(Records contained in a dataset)
──────

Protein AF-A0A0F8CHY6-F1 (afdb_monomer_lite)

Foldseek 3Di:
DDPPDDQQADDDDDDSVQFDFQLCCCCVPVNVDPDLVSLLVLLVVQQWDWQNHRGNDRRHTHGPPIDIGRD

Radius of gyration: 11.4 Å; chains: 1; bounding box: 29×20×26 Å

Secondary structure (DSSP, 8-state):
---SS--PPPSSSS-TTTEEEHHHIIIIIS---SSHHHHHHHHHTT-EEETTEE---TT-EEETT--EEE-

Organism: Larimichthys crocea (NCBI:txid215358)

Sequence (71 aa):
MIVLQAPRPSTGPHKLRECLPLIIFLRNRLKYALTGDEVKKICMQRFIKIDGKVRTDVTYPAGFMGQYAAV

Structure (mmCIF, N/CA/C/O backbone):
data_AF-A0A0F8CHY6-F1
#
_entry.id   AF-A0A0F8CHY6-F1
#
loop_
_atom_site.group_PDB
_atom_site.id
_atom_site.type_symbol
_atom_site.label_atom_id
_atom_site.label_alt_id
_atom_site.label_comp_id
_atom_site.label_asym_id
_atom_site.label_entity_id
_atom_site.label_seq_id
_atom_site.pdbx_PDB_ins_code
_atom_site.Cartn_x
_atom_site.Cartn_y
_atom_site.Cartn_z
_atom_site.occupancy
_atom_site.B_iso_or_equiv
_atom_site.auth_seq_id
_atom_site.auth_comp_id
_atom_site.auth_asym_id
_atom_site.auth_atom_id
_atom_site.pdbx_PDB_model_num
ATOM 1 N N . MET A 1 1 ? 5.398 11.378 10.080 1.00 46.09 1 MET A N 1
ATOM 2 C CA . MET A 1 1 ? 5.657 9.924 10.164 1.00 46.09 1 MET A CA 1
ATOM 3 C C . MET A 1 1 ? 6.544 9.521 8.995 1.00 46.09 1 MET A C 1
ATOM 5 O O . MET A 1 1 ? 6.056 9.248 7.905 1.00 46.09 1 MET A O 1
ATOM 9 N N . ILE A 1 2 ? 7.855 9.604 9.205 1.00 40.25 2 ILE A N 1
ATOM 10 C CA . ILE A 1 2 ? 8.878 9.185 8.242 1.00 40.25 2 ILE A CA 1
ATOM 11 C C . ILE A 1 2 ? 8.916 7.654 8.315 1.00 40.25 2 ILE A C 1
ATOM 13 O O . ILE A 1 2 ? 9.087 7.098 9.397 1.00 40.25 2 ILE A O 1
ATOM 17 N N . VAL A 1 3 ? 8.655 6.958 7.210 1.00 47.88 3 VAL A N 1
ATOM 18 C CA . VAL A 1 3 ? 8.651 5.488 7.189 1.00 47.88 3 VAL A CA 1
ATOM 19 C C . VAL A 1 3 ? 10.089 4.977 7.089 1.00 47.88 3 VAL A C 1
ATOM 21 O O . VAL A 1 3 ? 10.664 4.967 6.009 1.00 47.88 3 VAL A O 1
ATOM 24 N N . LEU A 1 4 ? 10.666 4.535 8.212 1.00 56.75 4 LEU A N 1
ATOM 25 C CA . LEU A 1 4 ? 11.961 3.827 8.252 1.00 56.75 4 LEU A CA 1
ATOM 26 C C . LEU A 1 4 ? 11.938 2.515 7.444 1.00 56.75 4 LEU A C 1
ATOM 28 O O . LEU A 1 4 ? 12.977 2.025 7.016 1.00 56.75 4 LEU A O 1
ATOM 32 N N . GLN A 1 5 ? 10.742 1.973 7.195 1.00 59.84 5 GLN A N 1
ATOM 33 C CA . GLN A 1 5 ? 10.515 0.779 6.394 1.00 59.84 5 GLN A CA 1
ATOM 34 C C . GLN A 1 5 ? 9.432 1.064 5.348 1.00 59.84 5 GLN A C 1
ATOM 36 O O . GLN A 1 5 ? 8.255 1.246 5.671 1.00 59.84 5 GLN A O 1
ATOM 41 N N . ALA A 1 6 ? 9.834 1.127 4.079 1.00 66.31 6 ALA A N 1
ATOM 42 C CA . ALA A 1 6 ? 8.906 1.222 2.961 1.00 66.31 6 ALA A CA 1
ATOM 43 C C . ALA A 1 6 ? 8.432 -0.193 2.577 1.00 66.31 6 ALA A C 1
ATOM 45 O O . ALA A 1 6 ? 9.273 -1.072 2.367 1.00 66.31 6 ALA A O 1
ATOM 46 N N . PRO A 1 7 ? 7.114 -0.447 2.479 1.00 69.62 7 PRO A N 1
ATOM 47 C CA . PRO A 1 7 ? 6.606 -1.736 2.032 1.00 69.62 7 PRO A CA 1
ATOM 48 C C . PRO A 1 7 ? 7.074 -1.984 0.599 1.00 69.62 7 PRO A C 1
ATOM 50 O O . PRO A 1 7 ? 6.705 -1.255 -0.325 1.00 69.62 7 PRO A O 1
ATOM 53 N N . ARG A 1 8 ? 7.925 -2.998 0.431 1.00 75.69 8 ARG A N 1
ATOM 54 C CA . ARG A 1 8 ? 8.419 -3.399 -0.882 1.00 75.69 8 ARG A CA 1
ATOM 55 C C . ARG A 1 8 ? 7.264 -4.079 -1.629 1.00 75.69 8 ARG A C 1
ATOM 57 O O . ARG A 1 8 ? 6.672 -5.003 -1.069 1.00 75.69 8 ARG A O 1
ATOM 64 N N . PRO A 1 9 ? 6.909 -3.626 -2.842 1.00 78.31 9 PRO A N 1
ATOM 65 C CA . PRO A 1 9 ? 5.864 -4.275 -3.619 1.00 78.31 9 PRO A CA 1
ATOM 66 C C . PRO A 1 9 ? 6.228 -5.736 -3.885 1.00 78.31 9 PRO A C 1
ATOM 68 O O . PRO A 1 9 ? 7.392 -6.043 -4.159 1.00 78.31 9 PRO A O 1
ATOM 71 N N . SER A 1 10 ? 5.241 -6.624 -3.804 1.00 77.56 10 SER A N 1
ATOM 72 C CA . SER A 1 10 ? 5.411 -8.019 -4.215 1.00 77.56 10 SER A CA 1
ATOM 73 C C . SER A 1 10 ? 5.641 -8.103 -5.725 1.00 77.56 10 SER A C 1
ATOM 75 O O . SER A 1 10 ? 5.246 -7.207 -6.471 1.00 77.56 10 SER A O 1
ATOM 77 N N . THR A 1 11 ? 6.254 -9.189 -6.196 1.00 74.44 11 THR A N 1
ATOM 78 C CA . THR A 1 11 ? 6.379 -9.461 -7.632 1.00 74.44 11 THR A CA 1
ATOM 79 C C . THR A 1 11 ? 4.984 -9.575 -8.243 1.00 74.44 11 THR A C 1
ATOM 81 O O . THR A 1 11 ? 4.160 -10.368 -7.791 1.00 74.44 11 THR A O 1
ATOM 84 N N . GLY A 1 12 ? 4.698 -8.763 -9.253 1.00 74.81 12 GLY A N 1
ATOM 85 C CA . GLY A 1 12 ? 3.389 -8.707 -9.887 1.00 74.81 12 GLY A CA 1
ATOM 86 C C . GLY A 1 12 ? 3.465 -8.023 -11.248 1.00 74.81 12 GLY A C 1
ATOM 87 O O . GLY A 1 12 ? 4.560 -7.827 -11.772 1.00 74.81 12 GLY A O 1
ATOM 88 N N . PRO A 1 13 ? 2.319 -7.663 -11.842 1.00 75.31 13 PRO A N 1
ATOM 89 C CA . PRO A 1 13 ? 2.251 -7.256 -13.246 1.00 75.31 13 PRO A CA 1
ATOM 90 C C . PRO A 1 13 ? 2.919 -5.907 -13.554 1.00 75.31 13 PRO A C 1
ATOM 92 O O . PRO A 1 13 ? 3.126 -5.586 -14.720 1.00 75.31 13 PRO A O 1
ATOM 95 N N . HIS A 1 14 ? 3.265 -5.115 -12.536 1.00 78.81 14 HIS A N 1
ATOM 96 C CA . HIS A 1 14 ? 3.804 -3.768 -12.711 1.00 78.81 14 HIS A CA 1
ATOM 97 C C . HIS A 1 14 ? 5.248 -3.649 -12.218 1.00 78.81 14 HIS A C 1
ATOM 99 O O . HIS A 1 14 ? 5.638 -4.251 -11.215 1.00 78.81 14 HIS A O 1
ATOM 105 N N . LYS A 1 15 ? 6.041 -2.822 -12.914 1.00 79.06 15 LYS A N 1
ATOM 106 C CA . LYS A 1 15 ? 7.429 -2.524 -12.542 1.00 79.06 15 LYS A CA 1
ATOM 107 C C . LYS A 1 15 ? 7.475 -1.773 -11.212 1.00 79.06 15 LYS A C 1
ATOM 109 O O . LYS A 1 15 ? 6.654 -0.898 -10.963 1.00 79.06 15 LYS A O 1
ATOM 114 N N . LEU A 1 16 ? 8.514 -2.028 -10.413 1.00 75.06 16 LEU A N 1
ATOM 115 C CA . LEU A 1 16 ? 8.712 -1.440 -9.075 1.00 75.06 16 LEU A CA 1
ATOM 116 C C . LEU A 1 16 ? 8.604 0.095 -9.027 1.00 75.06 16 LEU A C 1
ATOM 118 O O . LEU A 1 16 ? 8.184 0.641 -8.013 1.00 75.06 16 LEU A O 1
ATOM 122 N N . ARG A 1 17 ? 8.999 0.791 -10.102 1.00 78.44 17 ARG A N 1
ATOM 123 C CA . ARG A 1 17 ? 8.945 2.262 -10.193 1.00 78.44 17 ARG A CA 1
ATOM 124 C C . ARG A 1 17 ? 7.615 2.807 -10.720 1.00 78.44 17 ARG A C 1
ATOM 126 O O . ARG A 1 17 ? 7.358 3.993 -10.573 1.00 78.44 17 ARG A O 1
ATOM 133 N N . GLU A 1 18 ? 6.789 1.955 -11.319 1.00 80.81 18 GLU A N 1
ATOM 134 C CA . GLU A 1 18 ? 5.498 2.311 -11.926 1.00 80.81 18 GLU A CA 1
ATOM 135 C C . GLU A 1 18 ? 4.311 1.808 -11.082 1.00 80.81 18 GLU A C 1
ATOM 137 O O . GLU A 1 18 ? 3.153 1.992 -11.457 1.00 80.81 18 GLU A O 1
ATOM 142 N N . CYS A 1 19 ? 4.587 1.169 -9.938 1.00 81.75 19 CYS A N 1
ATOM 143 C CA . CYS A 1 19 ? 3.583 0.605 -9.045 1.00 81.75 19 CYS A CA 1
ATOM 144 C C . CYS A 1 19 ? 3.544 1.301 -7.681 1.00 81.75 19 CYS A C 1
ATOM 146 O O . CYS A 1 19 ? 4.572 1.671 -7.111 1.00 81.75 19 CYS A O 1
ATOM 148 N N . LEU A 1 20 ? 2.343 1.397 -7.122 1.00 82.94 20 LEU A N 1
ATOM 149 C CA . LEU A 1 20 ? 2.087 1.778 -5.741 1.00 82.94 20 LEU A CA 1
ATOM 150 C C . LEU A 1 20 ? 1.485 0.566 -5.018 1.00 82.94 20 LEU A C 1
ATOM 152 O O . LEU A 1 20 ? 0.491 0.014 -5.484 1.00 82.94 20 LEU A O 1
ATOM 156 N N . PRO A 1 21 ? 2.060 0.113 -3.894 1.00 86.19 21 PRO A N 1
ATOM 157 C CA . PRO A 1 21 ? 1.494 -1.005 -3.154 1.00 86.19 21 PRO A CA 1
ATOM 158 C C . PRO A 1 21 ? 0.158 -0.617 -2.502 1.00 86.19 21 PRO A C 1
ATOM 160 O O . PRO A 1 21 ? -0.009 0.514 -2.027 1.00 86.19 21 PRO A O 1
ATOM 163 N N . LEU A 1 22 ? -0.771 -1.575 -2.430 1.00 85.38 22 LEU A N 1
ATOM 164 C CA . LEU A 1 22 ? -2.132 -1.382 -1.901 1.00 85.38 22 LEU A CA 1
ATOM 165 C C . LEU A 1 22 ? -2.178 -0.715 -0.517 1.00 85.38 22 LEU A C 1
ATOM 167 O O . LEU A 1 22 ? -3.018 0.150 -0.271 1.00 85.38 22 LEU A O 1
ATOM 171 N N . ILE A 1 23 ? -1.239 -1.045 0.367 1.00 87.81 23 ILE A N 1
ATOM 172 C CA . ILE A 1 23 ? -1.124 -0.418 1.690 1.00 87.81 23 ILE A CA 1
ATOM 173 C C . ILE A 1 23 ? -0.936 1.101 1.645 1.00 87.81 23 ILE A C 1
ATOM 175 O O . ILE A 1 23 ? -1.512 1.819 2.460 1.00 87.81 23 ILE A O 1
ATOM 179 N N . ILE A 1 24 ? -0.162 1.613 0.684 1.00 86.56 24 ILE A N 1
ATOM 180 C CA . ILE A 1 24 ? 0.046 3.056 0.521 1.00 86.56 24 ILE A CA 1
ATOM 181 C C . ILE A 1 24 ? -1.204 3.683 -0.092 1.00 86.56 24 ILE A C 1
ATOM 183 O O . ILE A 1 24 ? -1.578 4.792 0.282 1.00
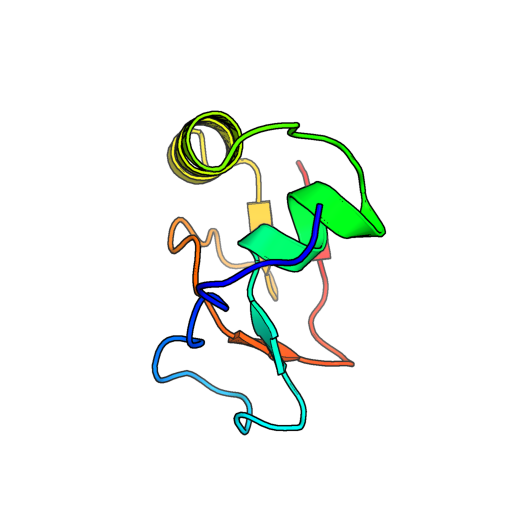 86.56 24 ILE A O 1
ATOM 187 N N . PHE A 1 25 ? -1.879 2.976 -0.993 1.00 85.19 25 PHE A N 1
ATOM 188 C CA . PHE A 1 25 ? -3.112 3.458 -1.603 1.00 85.19 25 PHE A CA 1
ATOM 189 C C . PHE A 1 25 ? -4.228 3.647 -0.561 1.00 85.19 25 PHE A C 1
ATOM 191 O O . PHE A 1 25 ? -4.765 4.747 -0.416 1.00 85.19 25 PHE A O 1
ATOM 198 N N . LEU A 1 26 ? -4.502 2.624 0.249 1.00 85.31 26 LEU A N 1
ATOM 199 C CA . LEU A 1 26 ? -5.568 2.653 1.257 1.00 85.31 26 LEU A CA 1
ATOM 200 C C . LEU A 1 26 ? -5.277 3.624 2.406 1.00 85.31 26 LEU A C 1
ATOM 202 O O . LEU A 1 26 ? -6.190 4.299 2.878 1.00 85.31 26 LEU A O 1
ATOM 206 N N . ARG A 1 27 ? -4.011 3.742 2.824 1.00 86.62 27 ARG A N 1
ATOM 207 C CA . ARG A 1 27 ? -3.614 4.620 3.934 1.00 86.62 27 ARG A CA 1
ATOM 208 C C . ARG A 1 27 ? -3.381 6.068 3.503 1.00 86.62 27 ARG A C 1
ATOM 210 O O . ARG A 1 27 ? -3.883 6.989 4.134 1.00 86.62 27 ARG A O 1
ATOM 217 N N . ASN A 1 28 ? -2.604 6.292 2.442 1.00 83.81 28 ASN A N 1
ATOM 218 C CA . ASN A 1 28 ? -2.132 7.634 2.086 1.00 83.81 28 ASN A CA 1
ATOM 219 C C . ASN A 1 28 ? -3.017 8.331 1.044 1.00 83.81 28 ASN A C 1
ATOM 221 O O . ASN A 1 28 ? -3.059 9.561 1.037 1.00 83.81 28 ASN A O 1
ATOM 225 N N . ARG A 1 29 ? -3.683 7.587 0.147 1.00 84.56 29 ARG A N 1
ATOM 226 C CA . ARG A 1 29 ? -4.558 8.182 -0.881 1.00 84.56 29 ARG A CA 1
ATOM 227 C C . ARG A 1 29 ? -6.006 8.238 -0.420 1.00 84.56 29 ARG A C 1
ATOM 229 O O . ARG A 1 29 ? -6.591 9.313 -0.447 1.00 84.56 29 ARG A O 1
ATOM 236 N N . LEU A 1 30 ? -6.547 7.110 0.034 1.00 84.06 30 LEU A N 1
ATOM 237 C CA . LEU A 1 30 ? -7.960 7.002 0.405 1.00 84.06 30 LEU A CA 1
ATOM 238 C C . LEU A 1 30 ? -8.236 7.239 1.897 1.00 84.06 30 LEU A C 1
ATOM 240 O O . LEU A 1 30 ? -9.359 7.562 2.259 1.00 84.06 30 LEU A O 1
ATOM 244 N N . LYS A 1 31 ? -7.214 7.108 2.755 1.00 85.88 31 LYS A N 1
ATOM 245 C CA . LYS A 1 31 ? -7.308 7.278 4.217 1.00 85.88 31 LYS A CA 1
ATOM 2
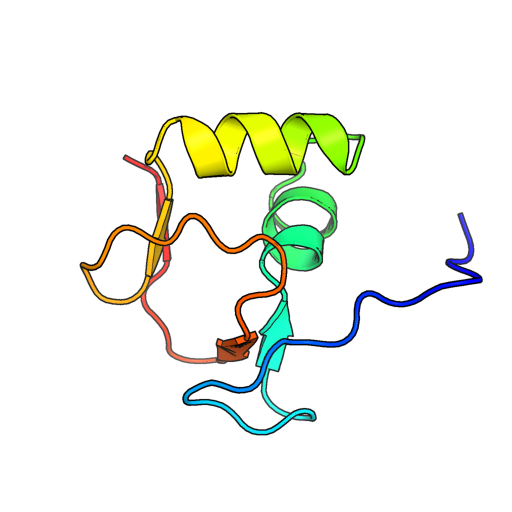46 C C . LYS A 1 31 ? -8.374 6.391 4.887 1.00 85.88 31 LYS A C 1
ATOM 248 O O . LYS A 1 31 ? -8.913 6.760 5.924 1.00 85.88 31 LYS A O 1
ATOM 253 N N . TYR A 1 32 ? -8.647 5.207 4.333 1.00 84.81 32 TYR A N 1
ATOM 254 C CA . TYR A 1 32 ? -9.588 4.236 4.916 1.00 84.81 32 TYR A CA 1
ATOM 255 C C . TYR A 1 32 ? -9.025 3.483 6.125 1.00 84.81 32 TYR A C 1
ATOM 257 O O . TYR A 1 32 ? -9.772 2.866 6.875 1.00 84.81 32 TYR A O 1
ATOM 265 N N . ALA A 1 33 ? -7.707 3.516 6.302 1.00 86.25 33 ALA A N 1
ATOM 266 C CA . ALA A 1 33 ? -7.010 2.888 7.410 1.00 86.25 33 ALA A CA 1
ATOM 267 C C . ALA A 1 33 ? -5.901 3.814 7.912 1.00 86.25 33 ALA A C 1
ATOM 269 O O . ALA A 1 33 ? -5.240 4.493 7.120 1.00 86.25 33 ALA A O 1
ATOM 270 N N . LEU A 1 34 ? -5.681 3.808 9.221 1.00 85.31 34 LEU A N 1
ATOM 271 C CA . LEU A 1 34 ? -4.597 4.499 9.916 1.00 85.31 34 LEU A CA 1
ATOM 272 C C . LEU A 1 34 ? -3.384 3.572 10.074 1.00 85.31 34 LEU A C 1
ATOM 274 O O . LEU A 1 34 ? -2.238 4.012 9.941 1.00 85.31 34 LEU A O 1
ATOM 278 N N . THR A 1 35 ? -3.628 2.278 10.303 1.00 88.06 35 THR A N 1
ATOM 279 C CA . THR A 1 35 ? -2.589 1.274 10.587 1.00 88.06 35 THR A CA 1
ATOM 280 C C . THR A 1 35 ? -2.499 0.185 9.513 1.00 88.06 35 THR A C 1
ATOM 282 O O . THR A 1 35 ? -3.426 -0.048 8.738 1.00 88.06 35 THR A O 1
ATOM 285 N N . GLY A 1 36 ? -1.356 -0.510 9.447 1.00 83.88 36 GLY A N 1
ATOM 286 C CA . GLY A 1 36 ? -1.176 -1.640 8.524 1.00 83.88 36 GLY A CA 1
ATOM 287 C C . GLY A 1 36 ? -2.093 -2.830 8.836 1.00 83.88 36 GLY A C 1
ATOM 288 O O . GLY A 1 36 ? -2.496 -3.544 7.920 1.00 83.88 36 GLY A O 1
ATOM 289 N N . ASP A 1 37 ? -2.476 -3.007 10.102 1.00 86.88 37 ASP A N 1
ATOM 290 C CA . ASP A 1 37 ? -3.372 -4.085 10.529 1.00 86.88 37 ASP A CA 1
ATOM 291 C C . ASP A 1 37 ? -4.812 -3.859 10.068 1.00 86.88 37 ASP A C 1
ATOM 293 O O . ASP A 1 37 ? -5.481 -4.800 9.642 1.00 86.88 37 ASP A O 1
ATOM 297 N N . GLU A 1 38 ? -5.283 -2.612 10.082 1.00 87.69 38 GLU A N 1
ATOM 298 C CA . GLU A 1 38 ? -6.579 -2.239 9.506 1.00 87.69 38 GLU A CA 1
ATOM 299 C C . GLU A 1 38 ? -6.610 -2.496 8.002 1.00 87.69 38 GLU A C 1
ATOM 301 
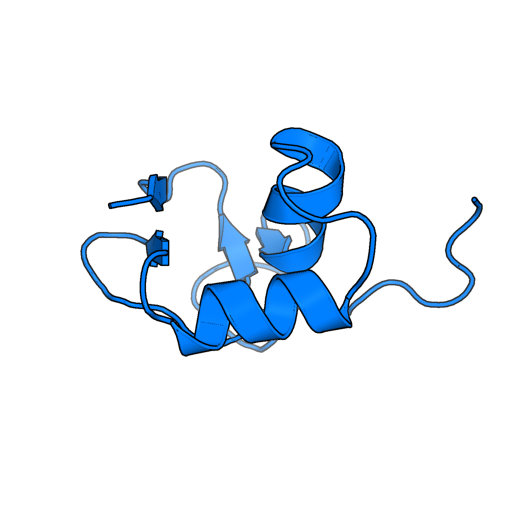O O . GLU A 1 38 ? -7.547 -3.120 7.508 1.00 87.69 38 GLU A O 1
ATOM 306 N N . VAL A 1 39 ? -5.547 -2.119 7.280 1.00 87.44 39 VAL A N 1
ATOM 307 C CA . VAL A 1 39 ? -5.413 -2.455 5.855 1.00 87.44 39 VAL A CA 1
ATOM 308 C C . VAL A 1 39 ? -5.499 -3.967 5.644 1.00 87.44 39 VAL A C 1
ATOM 310 O O . VAL A 1 39 ? -6.197 -4.428 4.741 1.00 87.44 39 VAL A O 1
ATOM 313 N N . LYS A 1 40 ? -4.826 -4.754 6.490 1.00 88.25 40 LYS A N 1
ATOM 314 C CA . LYS A 1 40 ? -4.865 -6.217 6.411 1.00 88.25 40 LYS A CA 1
ATOM 315 C C . LYS A 1 40 ? -6.284 -6.750 6.623 1.00 88.25 40 LYS A C 1
ATOM 317 O O . LYS A 1 40 ? -6.705 -7.628 5.874 1.00 88.25 40 LYS A O 1
ATOM 322 N N . LYS A 1 41 ? -7.035 -6.205 7.587 1.00 89.69 41 LYS A N 1
ATOM 323 C CA . LYS A 1 41 ? -8.446 -6.563 7.826 1.00 89.69 41 LYS A CA 1
ATOM 324 C C . LYS A 1 41 ? -9.325 -6.243 6.614 1.00 89.69 41 LYS A C 1
ATOM 326 O O . LYS A 1 41 ? -10.066 -7.118 6.178 1.00 89.69 41 LYS A O 1
ATOM 331 N N . ILE A 1 42 ? -9.184 -5.056 6.022 1.00 88.00 42 ILE A N 1
ATOM 332 C CA . ILE A 1 42 ? -9.945 -4.651 4.825 1.00 88.00 42 ILE A CA 1
ATOM 333 C C . ILE A 1 42 ? -9.621 -5.576 3.640 1.00 88.00 42 ILE A C 1
ATOM 335 O O . ILE A 1 42 ? -10.522 -6.053 2.949 1.00 88.00 42 ILE A O 1
ATOM 339 N N . CYS A 1 43 ? -8.342 -5.902 3.431 1.00 86.88 43 CYS A N 1
ATOM 340 C CA . CYS A 1 43 ? -7.935 -6.856 2.402 1.00 86.88 43 CYS A CA 1
ATOM 341 C C . CYS A 1 43 ? -8.499 -8.267 2.653 1.00 86.88 43 CYS A C 1
ATOM 343 O O . CYS A 1 43 ? -8.933 -8.925 1.708 1.00 86.88 43 CYS A O 1
ATOM 345 N N . MET A 1 44 ? -8.540 -8.738 3.906 1.00 87.31 44 MET A N 1
ATOM 346 C CA . MET A 1 44 ? -9.128 -10.042 4.258 1.00 87.31 44 MET A CA 1
ATOM 347 C C . MET A 1 44 ? -10.641 -10.092 4.041 1.00 87.31 44 MET A C 1
ATOM 349 O O . MET A 1 44 ? -11.164 -11.148 3.688 1.00 87.31 44 MET A O 1
ATOM 353 N N . GLN A 1 45 ? -11.334 -8.964 4.199 1.00 88.50 45 GLN A N 1
ATOM 354 C CA . GLN A 1 45 ? -12.770 -8.850 3.936 1.00 88.50 45 GLN A CA 1
ATOM 355 C C . GLN A 1 45 ? -13.121 -8.888 2.439 1.00 88.50 45 GLN A C 1
ATOM 357 O O . GLN A 1 45 ? -14.298 -8.946 2.098 1.00 88.50 45 GLN A O 1
ATOM 362 N N . ARG A 1 46 ? -12.124 -8.914 1.537 1.00 85.00 46 ARG A N 1
ATOM 363 C CA . ARG A 1 46 ? -12.308 -9.071 0.080 1.00 85.00 46 ARG A CA 1
ATOM 364 C C . ARG A 1 46 ? -13.103 -7.943 -0.599 1.00 85.00 46 ARG A C 1
ATOM 366 O O . ARG A 1 46 ? -13.565 -8.121 -1.724 1.00 85.00 46 ARG A O 1
ATOM 373 N N . PHE A 1 47 ? -13.194 -6.773 0.034 1.00 84.31 47 PHE A N 1
ATOM 374 C CA . PHE A 1 47 ? -13.865 -5.594 -0.531 1.00 84.31 47 PHE A CA 1
ATOM 375 C C . PHE A 1 47 ? -13.091 -4.938 -1.681 1.00 84.31 47 PHE A C 1
ATOM 377 O O . PHE A 1 47 ? -13.675 -4.265 -2.525 1.00 84.31 47 PHE A O 1
ATOM 384 N N . ILE A 1 48 ? -11.774 -5.150 -1.748 1.00 85.12 48 ILE A N 1
ATOM 385 C CA . ILE A 1 48 ? -10.908 -4.507 -2.738 1.00 85.12 48 ILE A CA 1
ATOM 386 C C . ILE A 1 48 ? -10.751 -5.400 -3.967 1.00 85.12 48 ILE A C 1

──────

Above are the records; from them, give again exactly the lines from the one containing "ATOM 266 C CA" to the one containing "ATOM 285 N N", both lines included, and nothing more.

[Exercise output]:
ATOM 266 C CA . ALA A 1 33 ? -7.010 2.888 7.410 1.00 86.25 33 ALA A CA 1
ATOM 267 C C . ALA A 1 33 ? -5.901 3.814 7.912 1.00 86.25 33 ALA A C 1
ATOM 269 O O . ALA A 1 33 ? -5.240 4.493 7.120 1.00 86.25 33 ALA A O 1
ATOM 270 N N . LEU A 1 34 ? -5.681 3.808 9.221 1.00 85.31 34 LEU A N 1
ATOM 271 C CA . LEU A 1 34 ? -4.597 4.499 9.916 1.00 85.31 34 LEU A CA 1
ATOM 272 C C . LEU A 1 34 ? -3.384 3.572 10.074 1.00 85.31 34 LEU A C 1
ATOM 274 O O . LEU A 1 34 ? -2.238 4.012 9.941 1.00 85.31 34 LEU A O 1
ATOM 278 N N . THR A 1 35 ? -3.628 2.278 10.303 1.00 88.06 35 THR A N 1
ATOM 279 C CA . THR A 1 35 ? -2.589 1.274 10.587 1.00 88.06 35 THR A CA 1
ATOM 280 C C . THR A 1 35 ? -2.499 0.185 9.513 1.00 88.06 35 THR A C 1
ATOM 282 O O . THR A 1 35 ? -3.426 -0.048 8.738 1.00 88.06 35 THR A O 1
ATOM 285 N N . GLY A 1 36 ? -1.356 -0.510 9.447 1.00 83.88 36 GLY A N 1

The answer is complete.